Received: 24 March 2014

Accepted: 23 April 2015

Published: 6 May 2015

Abstract

Background

Metronomic oral vinorelbine could be a safe option for elderly patients with advanced non small cell lung cancer (NSCLC). Metronomic administration of chemotherapy leads to a cytostatic action shifting treatment target from cancer cell to tumor angiogenesis.

Methods

43 chemotherapy naive elderly (≥70 yrs) PS 0-2 patients with stage IIIB-IV NSCLC were prospectively recruited. Median age was 80 yrs (M/F 36/7) with predominantly squamous histology. PS distribution was 0-1(16)/2(27) with a median of 3 serious co-morbid illnesses. Study treatment consisted of oral vinorelbine 50mg three times weekly (Monday-Wednesday-Friday) continuously until disease progression, unacceptable toxicity or patient refusal. Primary endpoints were overall response rate (ORR), clinical benefit (CB – disease response plus disease stabilization >12 weeks) and safety. Health-related QoL (HRQoL) was also assessed with FACT-L V4 scoring questionnaire.
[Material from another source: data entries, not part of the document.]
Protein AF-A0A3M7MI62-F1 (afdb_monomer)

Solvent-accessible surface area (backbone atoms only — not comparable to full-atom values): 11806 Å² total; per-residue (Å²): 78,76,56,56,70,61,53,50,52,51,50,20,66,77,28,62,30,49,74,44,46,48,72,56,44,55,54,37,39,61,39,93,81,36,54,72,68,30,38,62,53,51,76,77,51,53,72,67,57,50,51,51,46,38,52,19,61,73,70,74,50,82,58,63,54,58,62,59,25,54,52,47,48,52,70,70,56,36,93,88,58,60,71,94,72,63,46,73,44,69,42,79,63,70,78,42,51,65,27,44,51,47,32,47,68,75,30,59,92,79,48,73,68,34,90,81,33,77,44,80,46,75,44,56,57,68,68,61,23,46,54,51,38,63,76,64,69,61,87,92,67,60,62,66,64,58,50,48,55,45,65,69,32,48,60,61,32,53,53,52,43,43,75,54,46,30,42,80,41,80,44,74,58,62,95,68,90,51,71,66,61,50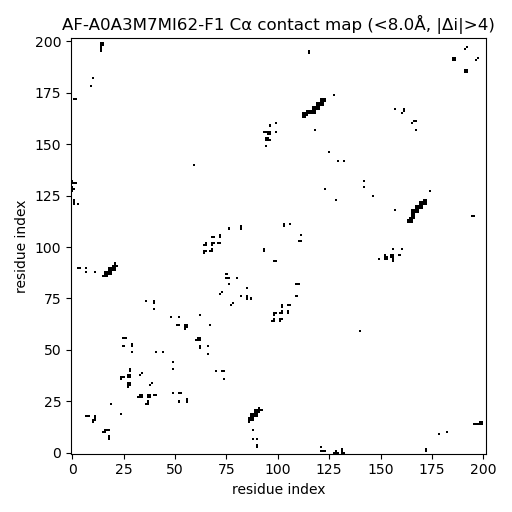,51,51,54,52,62,68,38,88,66,36,46,78,63,54,43,79,45,73,80,128

Nearest PDB structures (foldseek):
  6pk5-assembly1_C  TM=5.231E-01  e=3.060E-02  Methanotorris igneus
  7owk-assembly2_E  TM=5.266E-01  e=1.597E-01  Candidatus Odinarchaeum yellowstonii
  2bdt-assembly1_A-2  TM=4.610E-01  e=1.281E-01  Halalkalibacterium halodurans C-125
  7owe-assembly1_E  TM=5.186E-01  e=4.074E-01  Candidatus Odinarchaeum yellowstonii

Radius of gyration: 17.17 Å; Cα contacts (8 Å, |Δi|>4): 203; chains: 1; bounding box: 44×41×39 Å

Structure (mmCIF, N/CA/C/O backbone):
data_AF-A0A3M7MI62-F1
#
_entry.id   AF-A0A3M7MI62-F1
#
loop_
_atom_site.group_PDB
_atom_site.id
_atom_site.type_symbol
_atom_site.label_atom_id
_atom_site.label_alt_id
_atom_site.label_comp_id
_atom_site.label_asym_id
_atom_site.label_entity_id
_atom_site.label_seq_id
_atom_site.pdbx_PDB_ins_code
_atom_site.Cartn_x
_atom_site.Cartn_y
_atom_site.Cartn_z
_atom_site.occupancy
_atom_site.B_iso_or_equiv
_atom_site.auth_seq_id
_atom_site.auth_comp_id
_atom_site.auth_asym_id
_atom_site.auth_atom_id
_atom_site.pdbx_PDB_model_num
ATOM 1 N N . MET A 1 1 ? 2.385 -8.377 -11.757 1.00 56.12 1 MET A N 1
ATOM 2 C CA . MET A 1 1 ? 2.770 -9.558 -10.963 1.00 56.12 1 MET A CA 1
ATOM 3 C C . MET A 1 1 ? 1.514 -10.220 -10.396 1.00 56.12 1 MET A C 1
ATOM 5 O O . MET A 1 1 ? 1.011 -11.092 -11.078 1.00 56.12 1 MET A O 1
ATOM 9 N N . ALA A 1 2 ? 0.885 -9.743 -9.312 1.00 59.47 2 ALA A N 1
ATOM 10 C CA . ALA A 1 2 ? -0.279 -10.431 -8.710 1.00 59.47 2 ALA A CA 1
ATOM 11 C C . ALA A 1 2 ? -1.689 -9.906 -9.096 1.00 59.47 2 ALA A C 1
ATOM 13 O O . ALA A 1 2 ? -2.640 -10.169 -8.386 1.00 59.47 2 ALA A O 1
ATOM 14 N N . CYS A 1 3 ? -1.859 -9.106 -10.158 1.00 68.12 3 CYS A N 1
ATOM 15 C CA . CYS A 1 3 ? -3.128 -8.389 -10.436 1.00 68.12 3 CYS A CA 1
ATOM 16 C C . CYS A 1 3 ? -3.612 -7.438 -9.313 1.00 68.12 3 CYS A C 1
ATOM 18 O O . CYS A 1 3 ? -4.773 -7.039 -9.315 1.00 68.12 3 CYS A O 1
ATOM 20 N N . LYS A 1 4 ? -2.694 -6.989 -8.436 1.00 80.75 4 LYS A N 1
ATOM 21 C CA . LYS A 1 4 ? -2.928 -6.002 -7.359 1.00 80.75 4 LYS A CA 1
ATOM 22 C C . LYS A 1 4 ? -3.799 -4.833 -7.799 1.00 80.75 4 LYS A C 1
ATOM 24 O O . LYS A 1 4 ? -4.836 -4.607 -7.201 1.00 80.75 4 LYS A O 1
ATOM 29 N N . SER A 1 5 ? -3.442 -4.162 -8.894 1.00 81.50 5 SER A N 1
ATOM 30 C CA . SER A 1 5 ? -4.186 -2.993 -9.376 1.00 81.50 5 SER A CA 1
ATOM 31 C C . SER A 1 5 ? -5.657 -3.297 -9.678 1.00 81.50 5 SER A C 1
ATOM 33 O O . SER A 1 5 ? -6.512 -2.497 -9.331 1.00 81.50 5 SER A O 1
ATOM 35 N N . THR A 1 6 ? -5.963 -4.464 -10.256 1.00 86.38 6 THR A N 1
ATOM 36 C CA . THR A 1 6 ? -7.343 -4.879 -10.550 1.00 86.38 6 THR A CA 1
ATOM 37 C C . THR A 1 6 ? -8.129 -5.124 -9.262 1.00 86.38 6 THR A C 1
ATOM 39 O O . THR A 1 6 ? -9.239 -4.620 -9.124 1.00 86.38 6 THR 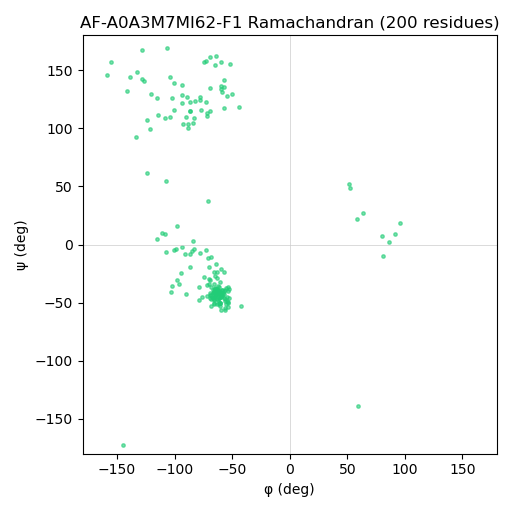A O 1
ATOM 42 N N . LEU A 1 7 ? -7.532 -5.830 -8.293 1.00 89.12 7 LEU A N 1
ATOM 43 C CA . LEU A 1 7 ? -8.140 -6.034 -6.976 1.00 89.12 7 LEU A CA 1
ATOM 44 C C . LEU A 1 7 ? -8.354 -4.699 -6.248 1.00 89.12 7 LEU A C 1
ATOM 46 O O . LEU A 1 7 ? -9.436 -4.448 -5.735 1.00 89.12 7 LEU A O 1
ATOM 50 N N . CYS A 1 8 ? -7.346 -3.827 -6.241 1.00 91.31 8 CYS A N 1
ATOM 51 C CA . CYS A 1 8 ? -7.410 -2.524 -5.586 1.00 91.31 8 CYS A CA 1
ATOM 52 C C . CYS A 1 8 ? -8.539 -1.667 -6.164 1.00 91.31 8 CYS A C 1
ATOM 54 O O . CYS A 1 8 ? -9.305 -1.098 -5.399 1.00 91.31 8 CYS A O 1
ATOM 56 N N . THR A 1 9 ? -8.690 -1.624 -7.492 1.00 91.56 9 THR A N 1
ATOM 57 C CA . THR A 1 9 ? -9.789 -0.895 -8.142 1.00 91.56 9 THR A CA 1
ATOM 58 C C . THR A 1 9 ? -11.150 -1.498 -7.805 1.00 91.56 9 THR A C 1
ATOM 60 O O . THR A 1 9 ? -12.091 -0.752 -7.531 1.00 91.56 9 THR A O 1
ATOM 63 N N . LEU A 1 10 ? -11.261 -2.831 -7.773 1.00 92.38 10 LEU A N 1
ATOM 64 C CA . LEU A 1 10 ? -12.500 -3.509 -7.398 1.00 92.38 10 LEU A CA 1
ATOM 65 C C . LEU A 1 10 ? -12.907 -3.168 -5.959 1.00 92.38 10 LEU A C 1
ATOM 67 O O . LEU A 1 10 ? -14.044 -2.759 -5.731 1.00 92.38 10 LEU A O 1
ATOM 71 N N . LEU A 1 11 ? -11.984 -3.306 -5.004 1.00 93.00 11 LEU A N 1
ATOM 72 C CA . LEU A 1 11 ? -12.239 -3.018 -3.593 1.00 93.00 11 LEU A CA 1
ATOM 73 C C . LEU A 1 11 ? -12.518 -1.532 -3.364 1.00 93.00 11 LEU A C 1
ATOM 75 O O . LEU A 1 11 ? -13.485 -1.197 -2.689 1.00 93.00 11 LEU A O 1
ATOM 79 N N . ALA A 1 12 ? -11.725 -0.645 -3.968 1.00 93.38 12 ALA A N 1
ATOM 80 C CA . ALA A 1 12 ? -11.920 0.796 -3.856 1.00 93.38 12 ALA A CA 1
ATOM 81 C C . ALA A 1 12 ? -13.302 1.229 -4.352 1.00 93.38 12 ALA A C 1
ATOM 83 O O . ALA A 1 12 ? -13.993 1.983 -3.673 1.00 93.38 12 ALA A O 1
ATOM 84 N N . THR A 1 13 ? -13.743 0.685 -5.488 1.00 92.31 13 THR A N 1
ATOM 85 C CA . THR A 1 13 ? -15.062 0.998 -6.053 1.00 92.31 13 THR A CA 1
ATOM 86 C C . THR A 1 13 ? -16.196 0.448 -5.188 1.00 92.31 13 THR A C 1
ATOM 88 O O . THR A 1 13 ? -17.145 1.169 -4.899 1.00 92.31 13 THR A O 1
ATOM 91 N N . ASN A 1 14 ? -16.113 -0.817 -4.759 1.00 92.62 14 ASN A N 1
ATOM 92 C CA . ASN A 1 14 ? -17.207 -1.468 -4.027 1.00 92.62 14 ASN A CA 1
ATOM 93 C C . ASN A 1 14 ? -17.334 -0.998 -2.575 1.00 92.62 14 ASN A C 1
ATOM 95 O O . ASN A 1 14 ? -18.431 -1.022 -2.025 1.00 92.62 14 ASN A O 1
ATOM 99 N N . TYR A 1 15 ? -16.233 -0.567 -1.960 1.00 90.94 15 TYR A N 1
ATOM 100 C CA . TYR A 1 15 ? -16.202 -0.151 -0.558 1.00 90.94 15 TYR A CA 1
ATOM 101 C C . TYR A 1 15 ? -15.984 1.355 -0.367 1.00 90.94 15 TYR A C 1
ATOM 103 O O . TYR A 1 15 ? -15.788 1.802 0.763 1.00 90.94 15 TYR A O 1
ATOM 111 N N . ASN A 1 16 ? -16.051 2.133 -1.455 1.00 91.06 16 ASN A N 1
ATOM 112 C CA . ASN A 1 16 ? -15.865 3.585 -1.460 1.00 91.06 16 ASN A CA 1
ATOM 113 C C . ASN A 1 16 ? -14.561 4.010 -0.756 1.00 91.06 16 ASN A C 1
ATOM 115 O O . ASN A 1 16 ? -14.567 4.818 0.173 1.00 91.06 16 ASN A O 1
ATOM 119 N N . LEU A 1 17 ? -13.447 3.397 -1.164 1.00 92.94 17 LEU A N 1
ATOM 120 C CA . LEU A 1 17 ? -12.117 3.711 -0.643 1.00 92.94 17 LEU A CA 1
ATOM 121 C C . LEU A 1 17 ? -11.382 4.609 -1.632 1.00 92.94 17 LEU A C 1
ATOM 123 O O . LEU A 1 17 ? -11.387 4.363 -2.839 1.00 92.94 17 LEU A O 1
ATOM 127 N N . ASP A 1 18 ? -10.681 5.603 -1.109 1.00 93.38 18 ASP A N 1
ATOM 128 C CA . ASP A 1 18 ? -9.727 6.390 -1.871 1.00 93.38 18 ASP A CA 1
ATOM 129 C C . ASP A 1 18 ? -8.513 5.513 -2.223 1.00 93.38 18 ASP A C 1
ATOM 131 O O . ASP A 1 18 ? -7.799 5.027 -1.347 1.00 93.38 18 ASP A O 1
ATOM 135 N N . GLN A 1 19 ? -8.289 5.239 -3.507 1.00 93.94 19 GLN A N 1
ATOM 136 C CA . GLN A 1 19 ? -7.195 4.373 -3.942 1.00 93.94 19 GLN A CA 1
ATOM 137 C C . GLN A 1 19 ? -5.902 5.178 -4.110 1.00 93.94 19 GLN A C 1
ATOM 139 O O . GLN A 1 19 ? -5.807 6.067 -4.954 1.00 93.94 19 GLN A O 1
ATOM 144 N N . CYS A 1 20 ? -4.848 4.776 -3.403 1.00 94.75 20 CYS A N 1
ATOM 145 C CA . CYS A 1 20 ? -3.533 5.399 -3.480 1.00 94.75 20 CYS A CA 1
ATOM 146 C C . CYS A 1 20 ? -2.472 4.375 -3.913 1.00 94.75 20 CYS A C 1
ATOM 148 O O . CYS A 1 20 ? -1.960 3.585 -3.119 1.00 94.75 20 CYS A O 1
ATOM 150 N N . SER A 1 21 ? -2.124 4.383 -5.203 1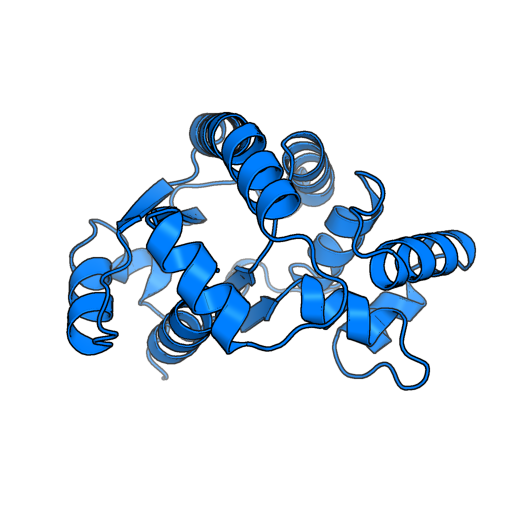.00 93.44 21 SER A N 1
ATOM 151 C CA . SER A 1 21 ? -1.021 3.572 -5.735 1.00 93.44 21 SER A CA 1
ATOM 152 C C . SER A 1 21 ? 0.293 4.343 -5.626 1.00 93.44 21 SER A C 1
ATOM 154 O O . SER A 1 21 ? 0.601 5.170 -6.490 1.00 93.44 21 SER A O 1
ATOM 156 N N . ILE A 1 22 ? 1.130 3.987 -4.651 1.00 92.25 22 ILE A N 1
ATOM 157 C CA . ILE A 1 22 ? 2.379 4.703 -4.338 1.00 92.25 22 ILE A CA 1
ATOM 158 C C . ILE A 1 22 ? 3.307 4.811 -5.547 1.00 92.25 22 ILE A C 1
ATOM 160 O O . ILE A 1 22 ? 3.893 5.856 -5.804 1.00 92.25 22 ILE A O 1
ATOM 164 N N . GLY A 1 23 ? 3.397 3.760 -6.364 1.00 89.69 23 GLY A N 1
ATOM 165 C CA . GLY A 1 23 ? 4.206 3.816 -7.581 1.00 89.69 23 GLY A CA 1
ATOM 166 C C . GLY A 1 23 ? 3.723 4.869 -8.590 1.00 89.69 23 GLY A C 1
ATOM 167 O O . GLY A 1 23 ? 4.547 5.474 -9.268 1.00 89.69 23 GLY A O 1
ATOM 168 N N . ASN A 1 24 ? 2.408 5.077 -8.711 1.00 91.25 24 ASN A N 1
ATOM 169 C CA . ASN A 1 24 ? 1.824 6.089 -9.602 1.00 91.25 24 ASN A CA 1
ATOM 170 C C . ASN A 1 24 ? 1.984 7.489 -9.007 1.00 91.25 24 ASN A C 1
ATOM 172 O O . ASN A 1 24 ? 2.417 8.394 -9.713 1.00 91.25 24 ASN A O 1
ATOM 176 N N . GLU A 1 25 ? 1.693 7.631 -7.715 1.00 94.31 25 GLU A N 1
ATOM 177 C CA . GLU A 1 25 ? 1.839 8.876 -6.961 1.00 94.31 25 GLU A CA 1
ATOM 178 C C . GLU A 1 25 ? 3.269 9.423 -7.053 1.00 94.31 25 GLU A C 1
ATOM 180 O O . GLU A 1 25 ? 3.468 10.554 -7.487 1.00 94.31 25 GLU A O 1
ATOM 185 N N . LEU A 1 26 ? 4.282 8.594 -6.773 1.00 93.25 26 LEU A N 1
ATOM 186 C CA . LEU A 1 26 ? 5.683 9.019 -6.845 1.00 93.25 26 LEU A CA 1
ATOM 187 C C . LEU A 1 26 ? 6.128 9.357 -8.276 1.00 93.25 26 LEU A C 1
ATOM 189 O O . LEU A 1 26 ? 6.912 10.284 -8.461 1.00 93.25 26 LEU A O 1
ATOM 193 N N . ARG A 1 27 ? 5.613 8.664 -9.304 1.00 93.62 27 ARG A N 1
ATOM 194 C CA . ARG A 1 27 ? 5.863 9.039 -10.711 1.00 93.62 27 ARG A CA 1
ATOM 195 C C . ARG A 1 27 ? 5.241 10.389 -11.066 1.00 93.62 27 ARG A C 1
ATOM 197 O O . ARG A 1 27 ? 5.881 11.177 -11.756 1.00 93.62 27 ARG A O 1
ATOM 204 N N . ASN A 1 28 ? 4.019 10.652 -10.604 1.00 95.31 28 ASN A N 1
ATOM 205 C CA . ASN A 1 28 ? 3.336 11.930 -10.805 1.00 95.31 28 ASN A CA 1
ATOM 206 C C . ASN A 1 28 ? 4.084 13.065 -10.083 1.00 95.31 28 ASN A C 1
ATOM 208 O O . ASN A 1 28 ? 4.366 14.098 -10.689 1.00 95.31 28 ASN A O 1
ATOM 212 N N . LEU A 1 29 ? 4.499 12.830 -8.835 1.00 95.12 29 LEU A N 1
ATOM 213 C CA . LEU A 1 29 ? 5.244 13.770 -7.993 1.00 95.12 29 LEU A CA 1
ATOM 214 C C . LEU A 1 29 ? 6.514 14.299 -8.675 1.00 95.12 29 LEU A C 1
ATOM 216 O O . LEU A 1 29 ? 6.736 15.511 -8.747 1.00 95.12 29 LEU A O 1
ATOM 220 N N . VAL A 1 30 ? 7.332 13.394 -9.216 1.00 93.94 30 VAL A N 1
ATOM 221 C CA . VAL A 1 30 ? 8.619 13.747 -9.845 1.00 93.94 30 VAL A CA 1
ATOM 222 C C . VAL A 1 30 ? 8.472 14.201 -11.299 1.00 93.94 30 VAL A C 1
ATOM 224 O O . VAL A 1 30 ? 9.450 14.602 -11.929 1.00 93.94 30 VAL A O 1
ATOM 227 N N . SER A 1 31 ? 7.258 14.158 -11.854 1.00 93.81 31 SER A N 1
ATOM 228 C CA . SER A 1 31 ? 6.995 14.648 -13.204 1.00 93.81 31 SER A CA 1
ATOM 229 C C . SER A 1 31 ? 7.025 16.181 -13.262 1.00 93.81 31 SER A C 1
ATOM 231 O O . SER A 1 31 ? 6.841 16.873 -12.256 1.00 93.81 31 SER A O 1
ATOM 233 N N . LYS A 1 32 ? 7.252 16.729 -14.464 1.00 90.19 32 LYS A N 1
ATOM 234 C CA . LYS A 1 32 ? 7.205 18.184 -14.692 1.00 90.19 32 LYS A CA 1
ATOM 235 C C . LYS A 1 32 ? 5.800 18.752 -14.471 1.00 90.19 32 LYS A C 1
ATOM 237 O O . LYS A 1 32 ? 5.665 19.824 -13.899 1.00 90.19 32 LYS A O 1
ATOM 242 N N . ASN A 1 33 ? 4.777 17.996 -14.869 1.00 92.19 33 ASN A N 1
ATOM 243 C CA . ASN A 1 33 ? 3.371 18.390 -14.813 1.00 92.19 33 ASN A CA 1
ATOM 244 C C . ASN A 1 33 ? 2.649 17.612 -13.707 1.00 92.19 33 ASN A C 1
ATOM 246 O O . ASN A 1 33 ? 1.669 16.918 -13.972 1.00 92.19 33 ASN A O 1
ATOM 250 N N . SER A 1 34 ? 3.171 17.678 -12.479 1.00 93.31 34 SER A N 1
ATOM 251 C CA . SER A 1 34 ? 2.541 17.016 -11.335 1.00 93.31 34 SER A CA 1
ATOM 252 C C . SER A 1 34 ? 1.127 17.559 -11.125 1.00 93.31 34 SER A C 1
ATOM 254 O O . SER A 1 34 ? 0.929 18.772 -11.164 1.00 93.31 34 SER A O 1
ATOM 256 N N . THR A 1 35 ? 0.159 16.680 -10.868 1.00 93.56 35 THR A N 1
ATOM 257 C CA . THR A 1 35 ? -1.261 17.038 -10.661 1.00 93.56 35 THR A CA 1
ATOM 258 C C . THR A 1 35 ? -1.831 16.436 -9.374 1.00 93.56 35 THR A C 1
ATOM 260 O O . THR A 1 35 ? -1.219 15.551 -8.772 1.00 93.56 35 THR A O 1
ATOM 263 N N . GLY A 1 36 ? -3.012 16.901 -8.950 1.00 92.88 36 GLY A N 1
ATOM 264 C CA . GLY A 1 36 ? -3.760 16.326 -7.827 1.00 92.88 36 GLY A CA 1
ATOM 265 C C . GLY A 1 36 ? -2.988 16.355 -6.505 1.00 92.88 36 GLY A C 1
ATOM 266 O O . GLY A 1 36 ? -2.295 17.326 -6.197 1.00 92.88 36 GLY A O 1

We conducted an exploratory time-course analysis of VEGF and thrombospondin-1 (TSP1) serum levels in a subgroup of patients.

Results

Patients received a median of 5 (range 1-21) cycles with a total of 272 cycles delivered. ORR was 18.6% with 7 partial and 1 complete responses; 17/43 experienced stable disease lasting more than 12 weeks leading to an overall CB of 58.1%. Median time to progression was 5 (range 2-21) and median overall survival 9 (range 3-29) months. Treatment was well tolerated with rare serious toxicity. Regardless of severity main toxicities observed were anemia in 44%, fatigue in 32.4%, and diarrhoea 10.5%. FACT-L v4 scores did not significantly vary during treatment. Baseline VEGF levels were lower and showed a rapid increase during treatment in non-responders pts only while TSP1 levels did not change.

Conclusions

Metronomic oral vinorelbine is safe in elderly patients with advanced NSCLC with an interesting activity mainly consisting in long-term disease stabilization coupled with an optimal patient compliance (Eudra-CT 2010-018762-23, AIFA OSS on 26 February 2010).

Keywords

Elderly Non-small-cell lung cancer Metronomic vinorelbine

Background

Non-small cell lung cancer (NSCLC) is the leading cause of cancer death in Western World [1]. The majority of diagnosis occurs at an advanced stage and available treatments are still unsatisfactory. More than 50% of cases of advanced NSCLC are diagnosed in patients older than age 65 years, and approximately 30% to 40% in patients older than age 70 years [2]. Elderly patients represent an unique setting in which the risk/benefit ratio of treatment should be carefully evaluated. They often present with medical comorbidities and social problems that make the selection of the optimal treatment quite challenging [3]. Chemotherapy with a single agent is an appropriate therapeutic option suitable for a large number of elderly patients with advanced NSCLC [4]. Among available drugs, both infusion and oral vinorelbine (VNR) is widely used with a favorable and foreseeable toxicity profile especially suitable for elderly and/or fragile patients [5,6]. Metronomic chemotherapy (MC) offers the advantage to higher overall drug dose without worsening safety. It contemplates the fractionated, frequent and long term administration of single drug doses without breaks until disease progression or unacceptable toxicity. MC acts as a cytostatic (non-cytotoxic) treatment developed to overcome drug resistance by shifting the therapeutic target from tumor cells to tumor vasculature, thus counteracting tumor regrowth that may occur between chemotherapy cycles [7]. Oral metronomic VNR has been tested in three phase I trials setting 50 mg three times a week (Monday-Wednesday-Friday) as the reference dose. These trials highlighted the excellent safety of this schedule and pointed out its activity [8-10]. Moreover, in the paper by Briasoulis et al. [8] authors found significant treatment-induced variations in some endogenous neo-angiogenesis regulators so steering towards modulation of such pathway to get the anti-cancer effect.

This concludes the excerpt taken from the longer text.